Synthesis, Characterization, Photoinduced Isomerization, and Spectroscopic Properties of Vinyl-1,8-naphthyridine Derivatives and Their Copper(I) Complexes

A series of 1,8-naphthyridine derivatives containing vinyl, 2-(2-acetylamino-pyridine-6-ethylene)-4-methyl-7-acetylamino-1,8-naphthyridine (L¹), 2-(2-acetylamino-pyridine-6-ethylene)-1,8-naphthyridine (L²), 2-(2-acetylamino-pyridinyl-6-ethylene)-4-methyl-7-hydroxyl-1,8-naphthyridine (L³), 2-(2-diacetylamino-pyridinyl-3-ethylene)-7-diacetylamino-1,8-naphthyridine (L⁴), and 7-(2-diacetylamino-pyridinyl-3-ethylene)-4′-acetyl-pyrrolo[1′,5′-a]-1,8-naphthyridine (L⁵), as well as complexes [CuL¹(PCy₃)](BF₄)₂ (1) (PCy₃ = tricyclohexylphosphine), [Cu₂L¹(PPh₃)₄](BF₄)₂ (2) (PPh₃ = triphenylphosphine), [Cu₂L¹(dppm)](BF₄)₂ (3) (dppm = bis(diphenylphosphino)methane), and [Cu₂(L¹)(dcpm)][BF₄]₂ (4) (dcpm = bis(dicyclohexylphosphino)methane, were synthesized. All these compounds, except for L¹ and L², were characterized by single crystal X-ray diffraction analysis, and a comprehensive study of their spectroscopic properties involving experimental theoretical studies is presented.
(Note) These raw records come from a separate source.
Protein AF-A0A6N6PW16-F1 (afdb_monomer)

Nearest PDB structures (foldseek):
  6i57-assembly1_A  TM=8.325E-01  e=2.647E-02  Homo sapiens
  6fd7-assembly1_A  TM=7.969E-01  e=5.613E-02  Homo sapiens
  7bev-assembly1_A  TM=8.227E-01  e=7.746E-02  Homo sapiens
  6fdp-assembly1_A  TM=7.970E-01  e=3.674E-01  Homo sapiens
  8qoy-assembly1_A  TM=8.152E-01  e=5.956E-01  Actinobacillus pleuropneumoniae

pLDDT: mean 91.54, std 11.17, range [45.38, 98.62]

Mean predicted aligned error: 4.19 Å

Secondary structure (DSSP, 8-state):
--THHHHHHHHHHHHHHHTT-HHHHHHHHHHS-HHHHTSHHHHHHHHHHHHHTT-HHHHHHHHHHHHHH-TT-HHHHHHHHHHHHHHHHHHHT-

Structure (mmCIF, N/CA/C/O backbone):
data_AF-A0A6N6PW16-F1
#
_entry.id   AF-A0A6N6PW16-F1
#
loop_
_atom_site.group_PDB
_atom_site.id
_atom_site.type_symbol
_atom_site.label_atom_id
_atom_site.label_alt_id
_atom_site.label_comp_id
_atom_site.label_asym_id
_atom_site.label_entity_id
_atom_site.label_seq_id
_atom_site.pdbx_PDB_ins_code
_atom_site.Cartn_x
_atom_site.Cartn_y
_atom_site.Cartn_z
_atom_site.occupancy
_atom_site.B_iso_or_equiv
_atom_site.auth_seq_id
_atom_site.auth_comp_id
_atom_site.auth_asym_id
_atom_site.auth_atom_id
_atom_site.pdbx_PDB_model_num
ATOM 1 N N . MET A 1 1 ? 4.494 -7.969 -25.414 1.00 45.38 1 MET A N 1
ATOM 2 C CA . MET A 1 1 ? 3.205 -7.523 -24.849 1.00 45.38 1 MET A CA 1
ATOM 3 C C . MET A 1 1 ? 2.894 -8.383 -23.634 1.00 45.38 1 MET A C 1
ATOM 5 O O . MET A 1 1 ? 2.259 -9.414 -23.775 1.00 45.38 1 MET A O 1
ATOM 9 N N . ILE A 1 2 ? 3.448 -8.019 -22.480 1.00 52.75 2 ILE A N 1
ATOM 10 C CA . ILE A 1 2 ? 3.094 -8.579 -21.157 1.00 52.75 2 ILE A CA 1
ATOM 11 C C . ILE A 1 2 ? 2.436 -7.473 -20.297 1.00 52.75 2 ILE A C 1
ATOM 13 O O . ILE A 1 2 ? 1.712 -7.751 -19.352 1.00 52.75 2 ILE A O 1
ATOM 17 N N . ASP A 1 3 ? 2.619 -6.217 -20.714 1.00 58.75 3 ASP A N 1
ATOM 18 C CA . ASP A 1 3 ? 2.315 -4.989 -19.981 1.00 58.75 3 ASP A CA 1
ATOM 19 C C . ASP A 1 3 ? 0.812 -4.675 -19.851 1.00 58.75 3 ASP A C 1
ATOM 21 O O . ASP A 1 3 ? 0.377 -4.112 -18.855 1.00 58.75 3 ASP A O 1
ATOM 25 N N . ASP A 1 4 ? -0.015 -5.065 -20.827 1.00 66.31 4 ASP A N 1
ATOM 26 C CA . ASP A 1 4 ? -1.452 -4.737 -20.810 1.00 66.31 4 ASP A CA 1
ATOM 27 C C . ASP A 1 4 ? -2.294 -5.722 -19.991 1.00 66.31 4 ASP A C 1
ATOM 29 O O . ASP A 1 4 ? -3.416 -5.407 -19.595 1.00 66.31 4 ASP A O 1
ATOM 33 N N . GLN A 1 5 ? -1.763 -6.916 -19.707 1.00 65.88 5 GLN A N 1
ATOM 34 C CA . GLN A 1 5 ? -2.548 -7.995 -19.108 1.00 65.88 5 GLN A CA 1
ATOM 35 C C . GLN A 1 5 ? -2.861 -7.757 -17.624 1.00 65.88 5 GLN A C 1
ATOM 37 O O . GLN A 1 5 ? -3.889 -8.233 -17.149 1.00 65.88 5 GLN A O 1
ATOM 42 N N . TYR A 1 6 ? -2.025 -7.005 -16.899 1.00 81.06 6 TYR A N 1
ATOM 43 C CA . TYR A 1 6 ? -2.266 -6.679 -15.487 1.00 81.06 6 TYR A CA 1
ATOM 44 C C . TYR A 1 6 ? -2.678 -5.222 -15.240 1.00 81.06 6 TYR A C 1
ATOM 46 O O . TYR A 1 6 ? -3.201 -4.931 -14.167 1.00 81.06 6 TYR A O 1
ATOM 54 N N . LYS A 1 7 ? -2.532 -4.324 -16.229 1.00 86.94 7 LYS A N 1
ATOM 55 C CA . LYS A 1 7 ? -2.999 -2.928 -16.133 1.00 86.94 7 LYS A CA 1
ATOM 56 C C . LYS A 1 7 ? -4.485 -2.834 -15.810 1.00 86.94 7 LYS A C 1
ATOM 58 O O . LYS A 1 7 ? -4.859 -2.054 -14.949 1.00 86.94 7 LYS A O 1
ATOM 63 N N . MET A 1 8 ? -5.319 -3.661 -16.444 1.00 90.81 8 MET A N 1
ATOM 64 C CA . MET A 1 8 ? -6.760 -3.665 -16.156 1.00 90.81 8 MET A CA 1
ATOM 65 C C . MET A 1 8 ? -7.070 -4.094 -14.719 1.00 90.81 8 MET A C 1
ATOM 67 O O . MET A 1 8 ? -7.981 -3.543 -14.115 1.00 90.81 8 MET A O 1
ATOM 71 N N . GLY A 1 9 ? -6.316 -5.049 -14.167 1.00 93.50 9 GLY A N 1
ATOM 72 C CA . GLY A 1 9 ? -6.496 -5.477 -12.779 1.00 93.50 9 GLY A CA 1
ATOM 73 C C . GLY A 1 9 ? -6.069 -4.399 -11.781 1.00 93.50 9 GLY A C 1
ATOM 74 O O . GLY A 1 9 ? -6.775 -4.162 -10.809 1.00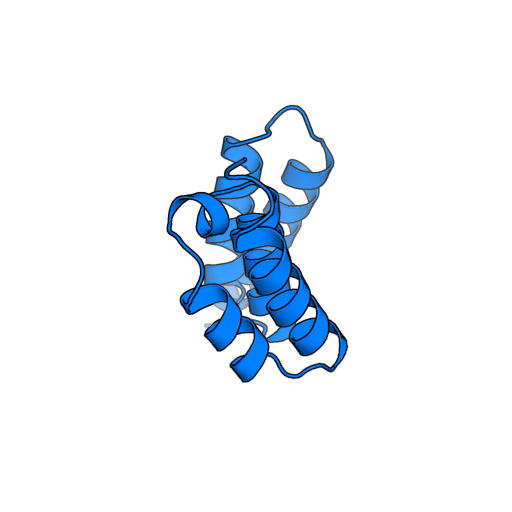 93.50 9 GLY A O 1
ATOM 75 N N . LEU A 1 10 ? -4.949 -3.711 -12.045 1.00 95.25 10 LEU A N 1
ATOM 76 C CA . LEU A 1 10 ? -4.515 -2.565 -11.237 1.00 95.25 10 LEU A CA 1
ATOM 77 C C . LEU A 1 10 ? -5.548 -1.435 -11.287 1.00 95.25 10 LEU A C 1
ATOM 79 O O . LEU A 1 10 ? -5.983 -0.983 -10.238 1.00 95.25 10 LEU A O 1
ATOM 83 N N . MET A 1 11 ? -6.019 -1.067 -12.483 1.00 95.94 11 MET A N 1
ATOM 84 C CA . MET A 1 11 ? -7.059 -0.046 -12.662 1.00 95.94 11 MET A CA 1
ATOM 85 C C . MET A 1 11 ? -8.373 -0.414 -11.962 1.00 95.94 11 MET A C 1
ATOM 87 O O . MET A 1 11 ? -9.049 0.459 -11.428 1.00 95.94 11 MET A O 1
ATOM 91 N N . ALA A 1 12 ? -8.759 -1.694 -11.964 1.00 96.44 12 ALA A N 1
ATOM 92 C CA . ALA A 1 12 ? -9.952 -2.147 -11.254 1.00 96.44 12 ALA A CA 1
ATOM 93 C C . ALA A 1 12 ? -9.786 -2.002 -9.734 1.00 96.44 12 ALA A C 1
ATOM 95 O O . ALA A 1 12 ? -10.664 -1.455 -9.072 1.00 96.44 12 ALA A O 1
ATOM 96 N N . ALA A 1 13 ? -8.650 -2.448 -9.192 1.00 97.94 13 ALA A N 1
ATOM 97 C CA . ALA A 1 13 ? -8.345 -2.325 -7.771 1.00 97.94 13 ALA A CA 1
ATOM 98 C C . ALA A 1 13 ? -8.227 -0.851 -7.325 1.00 97.94 13 ALA A C 1
ATOM 100 O O . ALA A 1 13 ? -8.779 -0.488 -6.289 1.00 97.94 13 ALA A O 1
ATOM 101 N N . GLU A 1 14 ? -7.593 0.007 -8.130 1.00 97.88 14 GLU A N 1
ATOM 102 C CA . GLU A 1 14 ? -7.563 1.465 -7.936 1.00 97.88 14 GLU A CA 1
ATOM 103 C C . GLU A 1 14 ? -8.975 2.059 -7.937 1.00 97.88 14 GLU A C 1
ATOM 105 O O . GLU A 1 14 ? -9.329 2.795 -7.021 1.00 97.88 14 GLU A O 1
ATOM 110 N N . GLY A 1 15 ? -9.815 1.690 -8.907 1.00 98.19 15 GLY A N 1
ATOM 111 C CA . GLY A 1 15 ? -11.189 2.184 -8.991 1.00 98.19 15 GLY A CA 1
ATOM 112 C C . GLY A 1 15 ? -12.047 1.794 -7.784 1.00 98.19 15 GLY A C 1
ATOM 113 O O . GLY A 1 15 ? -12.840 2.603 -7.310 1.00 98.19 15 GLY A O 1
ATOM 114 N N . TYR A 1 16 ? -11.883 0.582 -7.245 1.00 98.62 16 TYR A N 1
ATOM 115 C CA . TYR A 1 16 ? -12.550 0.201 -5.996 1.00 98.62 16 TYR A CA 1
ATOM 116 C C . TYR A 1 16 ? -12.037 1.006 -4.801 1.00 98.62 16 TYR A C 1
ATOM 118 O O . TYR A 1 16 ? -12.840 1.439 -3.975 1.00 98.62 16 TYR A O 1
ATOM 126 N N . LEU A 1 17 ? -10.729 1.259 -4.728 1.00 98.50 17 LEU A N 1
ATOM 127 C CA . LEU A 1 17 ? -10.146 2.077 -3.669 1.00 98.50 17 LEU A CA 1
ATOM 128 C C . LEU A 1 17 ? -10.658 3.527 -3.718 1.00 98.50 17 LEU A C 1
ATOM 130 O O . LEU A 1 17 ? -11.015 4.076 -2.680 1.00 98.50 17 LEU A O 1
ATOM 134 N N . GLU A 1 18 ? -10.762 4.129 -4.907 1.00 98.06 18 GLU A N 1
ATOM 135 C CA . GLU A 1 18 ? -11.327 5.477 -5.107 1.00 98.06 18 GLU A CA 1
ATOM 136 C C . GLU A 1 18 ? -12.796 5.590 -4.666 1.00 98.06 18 GLU A C 1
ATOM 138 O O . GLU A 1 18 ? -13.268 6.681 -4.343 1.00 98.06 18 GLU A O 1
ATOM 143 N N . LEU A 1 19 ? -13.521 4.469 -4.640 1.00 98.19 19 LEU A N 1
ATOM 144 C CA . LEU A 1 19 ? -14.899 4.367 -4.158 1.00 98.19 19 LEU A CA 1
ATOM 145 C C . LEU A 1 19 ? -14.994 3.990 -2.670 1.00 98.19 19 LEU A C 1
ATOM 147 O O . LEU A 1 19 ? -16.089 3.682 -2.202 1.00 98.19 19 LEU A O 1
ATOM 151 N N . GLU A 1 20 ? -13.870 3.987 -1.945 1.00 97.25 20 GLU A N 1
ATOM 152 C CA . GLU A 1 20 ? -13.765 3.562 -0.539 1.00 97.25 20 GLU A CA 1
ATOM 153 C C . GLU A 1 20 ? -14.198 2.094 -0.319 1.00 97.25 20 GLU A C 1
ATOM 155 O O . GLU A 1 20 ? -14.555 1.685 0.783 1.00 97.25 20 GLU A O 1
ATOM 160 N N . MET A 1 21 ? -14.149 1.269 -1.374 1.00 98.38 21 MET A N 1
ATOM 161 C CA . MET A 1 21 ? -14.452 -0.167 -1.345 1.00 98.38 21 MET A CA 1
ATOM 162 C C . MET A 1 21 ? -13.160 -0.973 -1.165 1.00 98.38 21 MET A C 1
ATOM 164 O O . MET A 1 21 ? -12.722 -1.711 -2.049 1.00 98.38 21 MET A O 1
ATOM 168 N N . THR A 1 22 ? -12.524 -0.804 -0.012 1.00 97.69 22 THR A N 1
ATOM 169 C CA . THR A 1 22 ? -11.207 -1.367 0.335 1.00 97.69 22 THR A CA 1
ATOM 170 C C . THR A 1 22 ? -11.151 -2.897 0.280 1.00 97.69 22 THR A C 1
ATOM 172 O O . THR A 1 22 ? -10.187 -3.450 -0.250 1.00 97.69 22 THR A O 1
ATOM 175 N N . ASP A 1 23 ? -12.206 -3.591 0.717 1.00 98.00 23 ASP A N 1
ATOM 176 C CA . ASP A 1 23 ? -12.329 -5.055 0.619 1.00 98.00 23 ASP A CA 1
ATOM 177 C C . ASP A 1 23 ? -12.274 -5.557 -0.835 1.00 98.00 23 ASP A C 1
ATOM 179 O O . ASP A 1 23 ? -11.631 -6.568 -1.146 1.00 98.00 23 ASP A O 1
ATOM 183 N N . ASP A 1 24 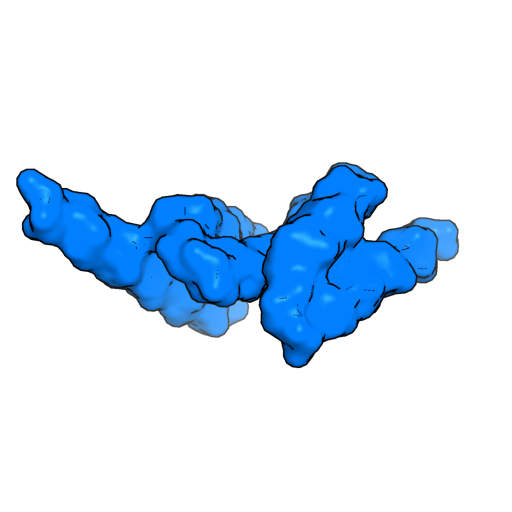? -12.960 -4.864 -1.746 1.00 98.38 24 ASP A N 1
ATOM 184 C CA . ASP A 1 24 ? -12.986 -5.209 -3.168 1.00 98.38 24 ASP A CA 1
ATOM 185 C C . ASP A 1 24 ? -11.674 -4.812 -3.854 1.00 98.38 24 ASP A C 1
ATOM 187 O O . ASP A 1 24 ? -11.138 -5.592 -4.645 1.00 98.38 24 ASP A O 1
ATOM 191 N N . ALA A 1 25 ? -11.089 -3.671 -3.476 1.00 98.44 25 ALA A N 1
ATOM 192 C CA . ALA A 1 25 ? -9.760 -3.261 -3.922 1.00 98.44 25 ALA A CA 1
ATOM 193 C C . ALA A 1 25 ? -8.695 -4.304 -3.548 1.00 98.44 25 ALA A C 1
ATOM 195 O O . ALA A 1 25 ? -7.917 -4.736 -4.403 1.00 98.44 25 ALA A O 1
ATOM 196 N N . MET A 1 26 ? -8.701 -4.783 -2.298 1.00 98.19 26 MET A N 1
ATOM 197 C CA . MET A 1 26 ? -7.799 -5.838 -1.835 1.00 98.19 26 MET A CA 1
ATOM 198 C C . MET A 1 26 ? -8.058 -7.156 -2.567 1.00 98.19 26 MET A C 1
ATOM 200 O O . MET A 1 26 ? -7.114 -7.852 -2.943 1.00 98.19 26 MET A O 1
ATOM 204 N N . ARG A 1 27 ? -9.322 -7.513 -2.824 1.00 97.81 27 ARG A N 1
ATOM 205 C CA . ARG A 1 27 ? -9.661 -8.725 -3.583 1.00 97.81 27 ARG A CA 1
ATOM 206 C C . ARG A 1 27 ? -9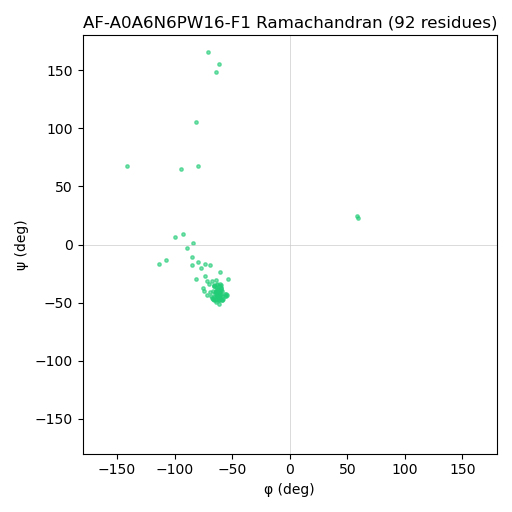.101 -8.680 -5.002 1.00 97.81 27 ARG A C 1
ATOM 208 O O . ARG A 1 27 ? -8.474 -9.651 -5.428 1.00 97.81 27 ARG A O 1
ATOM 215 N N . GLU A 1 28 ? -9.294 -7.574 -5.715 1.00 97.00 28 GLU A N 1
ATOM 216 C CA . GLU A 1 28 ? -8.748 -7.394 -7.062 1.00 97.00 28 GLU A CA 1
ATOM 217 C C . GLU A 1 28 ? -7.219 -7.380 -7.049 1.00 97.00 28 GLU A C 1
ATOM 219 O O . GLU A 1 28 ? -6.588 -8.104 -7.824 1.00 97.00 28 GLU A O 1
ATOM 224 N N . PHE A 1 29 ? -6.608 -6.669 -6.096 1.00 97.69 29 PHE A N 1
ATOM 225 C CA . PHE A 1 29 ? -5.161 -6.696 -5.896 1.00 97.69 29 PHE A CA 1
ATOM 226 C C . PHE A 1 29 ? -4.649 -8.129 -5.691 1.00 97.69 29 PHE A C 1
ATOM 228 O O . PHE A 1 29 ? -3.663 -8.551 -6.300 1.00 97.69 29 PHE A O 1
ATOM 235 N N . MET A 1 30 ? -5.340 -8.931 -4.881 1.00 97.12 30 MET A N 1
ATOM 236 C CA . MET A 1 30 ? -4.968 -10.316 -4.604 1.00 97.12 30 MET A CA 1
ATOM 237 C C . MET A 1 30 ? -5.141 -11.258 -5.802 1.00 97.12 30 MET A C 1
ATOM 239 O O . MET A 1 30 ? -4.488 -12.306 -5.826 1.00 97.12 30 MET A O 1
ATOM 243 N N . ASN A 1 31 ? -5.901 -10.880 -6.826 1.00 96.12 31 ASN A N 1
ATOM 244 C CA . ASN A 1 31 ? -6.004 -11.630 -8.080 1.00 96.12 31 ASN A CA 1
ATOM 245 C C . ASN A 1 31 ? -4.896 -11.288 -9.088 1.00 96.12 31 ASN A C 1
ATOM 247 O O . ASN A 1 31 ? -4.722 -12.007 -10.075 1.00 96.12 31 ASN A O 1
ATOM 251 N N . LEU A 1 32 ? -4.114 -10.232 -8.842 1.00 95.62 32 LEU A N 1
ATOM 252 C CA . LEU A 1 32 ? -3.022 -9.842 -9.727 1.00 95.62 32 LEU A CA 1
ATOM 253 C C . LEU A 1 32 ? -1.921 -10.915 -9.805 1.00 95.62 32 LEU A C 1
ATOM 255 O O . LEU A 1 32 ? -1.624 -11.596 -8.811 1.00 95.62 32 LEU A O 1
ATOM 259 N N . PRO A 1 33 ? -1.248 -11.041 -10.965 1.00 94.81 33 PRO A N 1
ATOM 260 C CA . PRO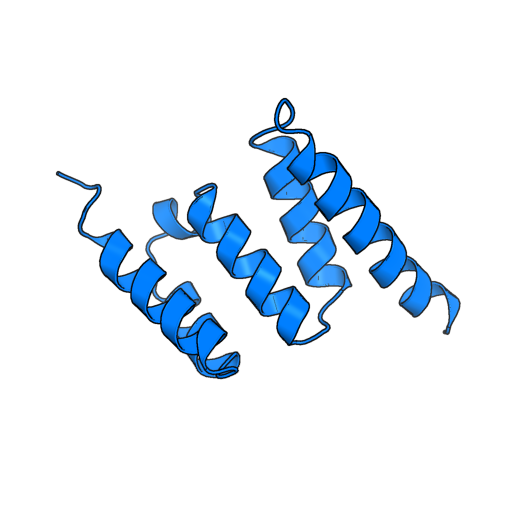 A 1 33 ? -0.057 -11.869 -11.076 1.00 94.81 33 PRO A CA 1
ATOM 261 C C . PRO A 1 33 ? 1.045 -11.348 -10.149 1.00 94.81 33 PRO A C 1
ATOM 263 O O . PRO A 1 33 ? 1.094 -10.166 -9.794 1.00 94.81 33 PRO A O 1
ATOM 266 N N . ARG A 1 34 ? 1.954 -12.243 -9.752 1.00 94.00 34 ARG A N 1
ATOM 267 C CA . ARG A 1 34 ? 3.024 -11.936 -8.795 1.00 94.00 34 ARG A CA 1
ATOM 268 C C . ARG A 1 34 ? 3.848 -10.729 -9.242 1.00 94.00 34 ARG A C 1
ATOM 270 O O . ARG A 1 34 ? 4.153 -9.865 -8.430 1.00 94.00 34 ARG A O 1
ATOM 277 N N . GLU A 1 35 ? 4.182 -10.667 -10.521 1.00 92.44 35 GLU A N 1
ATOM 278 C CA . GLU A 1 35 ? 4.983 -9.607 -11.128 1.00 92.44 35 GLU A CA 1
ATOM 279 C C . GLU A 1 35 ? 4.323 -8.236 -10.947 1.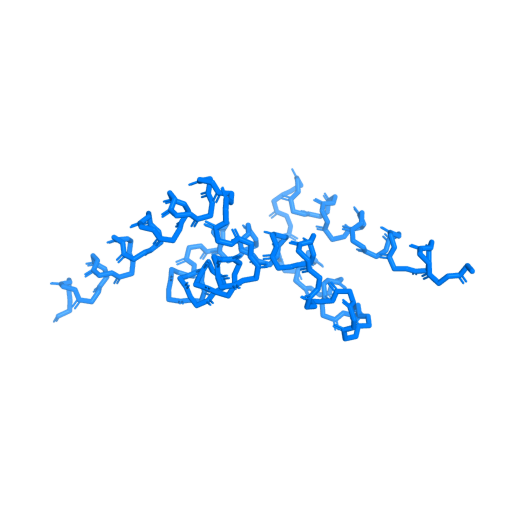00 92.44 35 GLU A C 1
ATOM 281 O O . GLU A 1 35 ? 5.003 -7.274 -10.608 1.00 92.44 35 GLU A O 1
ATOM 286 N N . ALA A 1 36 ? 2.996 -8.163 -11.086 1.00 94.19 36 ALA A N 1
ATOM 287 C CA . ALA A 1 36 ? 2.244 -6.932 -10.875 1.00 94.19 36 ALA A CA 1
ATOM 288 C C . ALA A 1 36 ? 2.177 -6.555 -9.390 1.00 94.19 36 ALA A C 1
ATOM 290 O O . ALA A 1 36 ? 2.427 -5.405 -9.049 1.00 94.19 36 ALA A O 1
ATOM 291 N N . LYS A 1 37 ? 1.932 -7.515 -8.488 1.00 95.38 37 LYS A N 1
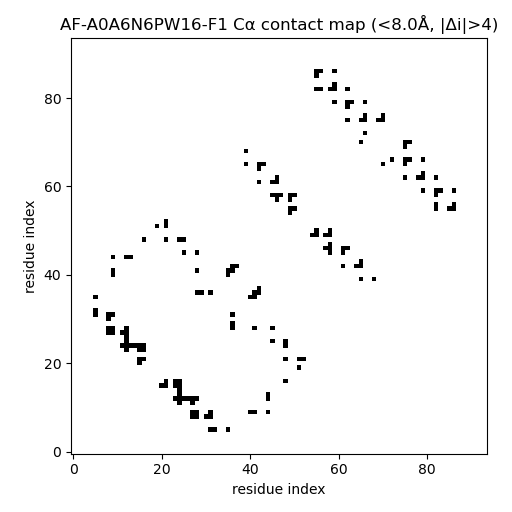ATOM 292 C CA . LYS A 1 37 ? 1.881 -7.251 -7.035 1.00 95.38 37 LYS A CA 1
ATOM 293 C C . LYS A 1 37 ? 3.180 -6.680 -6.470 1.00 95.38 37 LYS A C 1
ATOM 295 O O . LYS A 1 37 ? 3.139 -5.889 -5.537 1.00 95.38 37 LYS A O 1
ATOM 300 N N . PHE A 1 38 ? 4.318 -7.111 -7.012 1.00 94.19 38 PHE A N 1
ATOM 301 C CA . PHE A 1 38 ? 5.648 -6.671 -6.579 1.00 94.19 38 PHE A CA 1
ATOM 302 C C . PHE A 1 38 ? 6.256 -5.581 -7.476 1.00 94.19 38 PHE A C 1
ATOM 304 O O . PHE A 1 38 ? 7.414 -5.218 -7.282 1.00 94.19 38 PHE A O 1
ATOM 311 N N . SER A 1 39 ? 5.497 -5.059 -8.445 1.00 93.94 39 SER A N 1
ATOM 312 C CA . SER A 1 39 ? 5.865 -3.844 -9.179 1.00 93.94 39 SER A CA 1
ATOM 313 C C . SER A 1 39 ? 5.745 -2.604 -8.286 1.00 93.94 39 SER A C 1
ATOM 315 O O . SER A 1 39 ? 5.115 -2.652 -7.226 1.00 93.94 39 SER A O 1
ATOM 317 N N . ILE A 1 40 ? 6.327 -1.481 -8.713 1.00 94.31 40 ILE A N 1
ATOM 318 C CA . ILE A 1 40 ? 6.220 -0.209 -7.986 1.00 94.31 40 ILE A CA 1
ATOM 319 C C . ILE A 1 40 ? 4.757 0.236 -7.892 1.00 94.31 40 ILE A C 1
ATOM 321 O O . ILE A 1 40 ? 4.317 0.685 -6.834 1.00 94.31 40 ILE A O 1
ATOM 325 N N . GLU A 1 41 ? 3.996 0.074 -8.969 1.00 94.81 41 GLU A N 1
ATOM 326 C CA . GLU A 1 41 ? 2.576 0.402 -9.060 1.00 94.81 41 GLU A CA 1
ATOM 327 C C . GLU A 1 41 ? 1.755 -0.476 -8.113 1.00 94.81 41 GLU A C 1
ATOM 329 O O . GLU A 1 41 ? 0.998 0.039 -7.294 1.00 94.81 41 GLU A O 1
ATOM 334 N N . GLY A 1 42 ? 1.971 -1.794 -8.145 1.00 96.75 42 GLY A N 1
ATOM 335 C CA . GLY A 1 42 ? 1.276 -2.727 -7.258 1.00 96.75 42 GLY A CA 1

We found an intramolecular 1,3-hydrogen transfer during the formation of L³ and L⁴, which in the case of the latter plays an important role in the 1,5-dipolar cyclization of L⁵. The spectral changes that originate from an intramolecular charge transfer (ICT) in the form of a π_py→π*_napy transition can be tuned through acid/base-controlled switching for L¹−L³. A photoinduced isomerization for L¹−L³, 1, and 2 having flexible structures was observed under 365 nm light irradiation. Quantum chemical calculations revealed that the dinuclear complexes with structural asymmetry exhibit different metal-to-ligand charge-transfer transitions.